BEGIN SOURCE INFORMATION
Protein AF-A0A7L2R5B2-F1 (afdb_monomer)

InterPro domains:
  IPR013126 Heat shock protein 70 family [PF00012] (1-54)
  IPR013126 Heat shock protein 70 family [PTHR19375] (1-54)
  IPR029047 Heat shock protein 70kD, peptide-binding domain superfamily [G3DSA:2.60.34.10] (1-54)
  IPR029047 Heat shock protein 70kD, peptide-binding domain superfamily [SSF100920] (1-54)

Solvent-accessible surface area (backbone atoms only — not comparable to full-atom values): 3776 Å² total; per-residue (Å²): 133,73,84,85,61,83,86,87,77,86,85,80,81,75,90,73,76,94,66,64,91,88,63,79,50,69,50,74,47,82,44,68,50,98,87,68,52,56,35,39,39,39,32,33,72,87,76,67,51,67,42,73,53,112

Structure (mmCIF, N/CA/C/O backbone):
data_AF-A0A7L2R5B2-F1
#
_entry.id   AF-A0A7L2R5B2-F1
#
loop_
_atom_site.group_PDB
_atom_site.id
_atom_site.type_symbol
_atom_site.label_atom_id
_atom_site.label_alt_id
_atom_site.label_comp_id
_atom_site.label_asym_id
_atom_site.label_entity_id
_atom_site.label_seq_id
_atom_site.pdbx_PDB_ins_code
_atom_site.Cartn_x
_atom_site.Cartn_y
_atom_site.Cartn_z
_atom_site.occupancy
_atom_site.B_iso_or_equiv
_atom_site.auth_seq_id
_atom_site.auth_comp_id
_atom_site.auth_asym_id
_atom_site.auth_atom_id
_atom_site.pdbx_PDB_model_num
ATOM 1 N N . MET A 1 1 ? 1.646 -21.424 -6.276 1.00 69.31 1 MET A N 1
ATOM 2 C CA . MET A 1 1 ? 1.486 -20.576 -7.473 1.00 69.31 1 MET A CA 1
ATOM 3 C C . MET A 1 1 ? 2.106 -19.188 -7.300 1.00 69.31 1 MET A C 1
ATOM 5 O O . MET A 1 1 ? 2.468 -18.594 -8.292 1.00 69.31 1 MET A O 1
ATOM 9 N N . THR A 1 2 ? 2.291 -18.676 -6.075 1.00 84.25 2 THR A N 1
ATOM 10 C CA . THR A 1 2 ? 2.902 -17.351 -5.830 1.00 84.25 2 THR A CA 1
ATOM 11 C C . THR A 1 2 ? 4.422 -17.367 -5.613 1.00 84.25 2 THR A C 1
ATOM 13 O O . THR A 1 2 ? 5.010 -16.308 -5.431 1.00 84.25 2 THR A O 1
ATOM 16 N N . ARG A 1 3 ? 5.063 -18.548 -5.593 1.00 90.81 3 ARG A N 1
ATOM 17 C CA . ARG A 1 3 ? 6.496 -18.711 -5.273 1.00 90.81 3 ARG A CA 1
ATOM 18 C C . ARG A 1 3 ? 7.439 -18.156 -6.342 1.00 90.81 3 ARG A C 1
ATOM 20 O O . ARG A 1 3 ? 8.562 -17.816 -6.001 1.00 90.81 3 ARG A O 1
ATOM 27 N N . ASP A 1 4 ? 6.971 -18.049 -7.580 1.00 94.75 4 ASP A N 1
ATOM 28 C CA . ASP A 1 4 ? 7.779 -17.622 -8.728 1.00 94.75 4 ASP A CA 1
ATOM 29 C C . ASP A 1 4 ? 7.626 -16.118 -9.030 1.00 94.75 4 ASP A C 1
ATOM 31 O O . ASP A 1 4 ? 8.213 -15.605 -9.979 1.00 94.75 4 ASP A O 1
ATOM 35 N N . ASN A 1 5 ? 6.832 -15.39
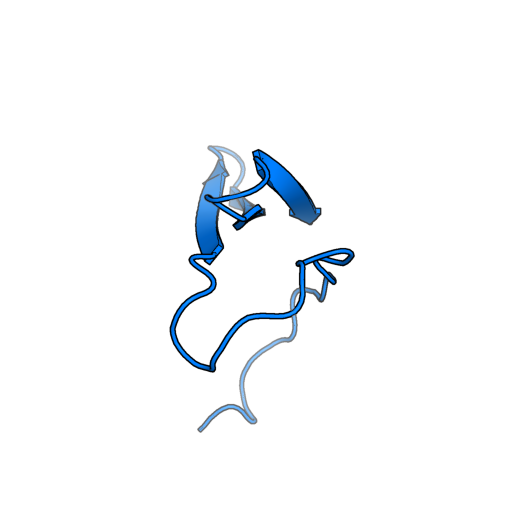9 -8.229 1.00 94.88 5 ASN A N 1
ATOM 36 C CA . ASN A 1 5 ? 6.600 -13.969 -8.409 1.00 94.88 5 ASN A CA 1
ATOM 37 C C . ASN A 1 5 ? 7.725 -13.138 -7.784 1.00 94.88 5 ASN A C 1
ATOM 39 O O . ASN A 1 5 ? 8.278 -13.494 -6.744 1.00 94.88 5 ASN A O 1
ATOM 43 N N . ASN A 1 6 ? 7.988 -11.971 -8.372 1.00 94.06 6 ASN A N 1
ATOM 44 C CA . ASN A 1 6 ? 8.877 -10.978 -7.782 1.00 94.06 6 ASN A CA 1
ATOM 45 C C . ASN A 1 6 ? 8.095 -10.042 -6.844 1.00 94.06 6 ASN A C 1
ATOM 47 O O . ASN A 1 6 ? 7.057 -9.499 -7.229 1.00 94.06 6 ASN A O 1
ATOM 51 N N . LEU A 1 7 ? 8.584 -9.846 -5.617 1.00 93.50 7 LEU A N 1
ATOM 52 C CA . LEU A 1 7 ? 7.995 -8.901 -4.671 1.00 93.50 7 LEU A CA 1
ATOM 53 C C . LEU A 1 7 ? 8.448 -7.484 -5.032 1.00 93.50 7 LEU A C 1
ATOM 55 O O . LEU A 1 7 ? 9.597 -7.124 -4.798 1.00 93.50 7 LEU A O 1
ATOM 59 N N . LEU A 1 8 ? 7.530 -6.680 -5.567 1.00 93.19 8 LEU A N 1
ATOM 60 C CA . LEU A 1 8 ? 7.823 -5.298 -5.962 1.00 93.19 8 LEU A CA 1
ATOM 61 C C . LEU A 1 8 ? 7.782 -4.320 -4.782 1.00 93.19 8 LEU A C 1
ATOM 63 O O . LEU A 1 8 ? 8.475 -3.311 -4.792 1.00 93.19 8 LEU A O 1
ATOM 67 N N . GLY A 1 9 ? 7.006 -4.626 -3.741 1.00 93.31 9 GLY A N 1
ATOM 68 C CA . GLY A 1 9 ? 6.909 -3.776 -2.562 1.00 93.31 9 GLY A CA 1
ATOM 69 C C . GLY A 1 9 ? 5.814 -4.213 -1.599 1.00 93.31 9 GLY A C 1
ATOM 70 O O . GLY A 1 9 ? 5.016 -5.109 -1.886 1.00 93.31 9 GLY A O 1
ATOM 71 N N . LYS A 1 10 ? 5.791 -3.568 -0.433 1.00 94.31 10 LYS A N 1
ATOM 72 C CA . LYS A 1 10 ? 4.744 -3.713 0.579 1.00 94.31 10 LYS A CA 1
ATOM 73 C C . LYS A 1 10 ? 4.493 -2.354 1.220 1.00 94.31 10 LYS A C 1
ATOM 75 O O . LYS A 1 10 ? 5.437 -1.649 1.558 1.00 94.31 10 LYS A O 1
END SOURCE INFORMATION
[WHAT THE TASK ASKS]:
What is wanted is an exact copy of the lines above from the one containing "ATOM 27 N N" through the one containing "ATOM 39 O O", with no pictures in it.

[YOUR SOLUTION]:
ATOM 27 N N . ASP A 1 4 ? 6.971 -18.049 -7.580 1.00 94.75 4 ASP A N 1
ATOM 28 C CA . ASP A 1 4 ? 7.779 -17.622 -8.728 1.00 94.75 4 ASP A CA 1
ATOM 29 C C . ASP A 1 4 ? 7.626 -16.118 -9.030 1.00 94.75 4 ASP A C 1
ATOM 31 O O . ASP A 1 4 ? 8.213 -15.605 -9.979 1.00 94.75 4 ASP A O 1
ATOM 35 N N . ASN A 1 5 ? 6.832 -15.39
9 -8.229 1.00 94.88 5 ASN A N 1
ATOM 36 C CA . ASN A 1 5 ? 6.600 -13.969 -8.409 1.00 94.88 5 ASN A CA 1
ATOM 37 C C . ASN A 1 5 ? 7.725 -13.138 -7.784 1.00 94.88 5 ASN A C 1
ATOM 39 O O . ASN A 1 5 ? 8.278 -13.494 -6.744 1.00 94.88 5 ASN A O 1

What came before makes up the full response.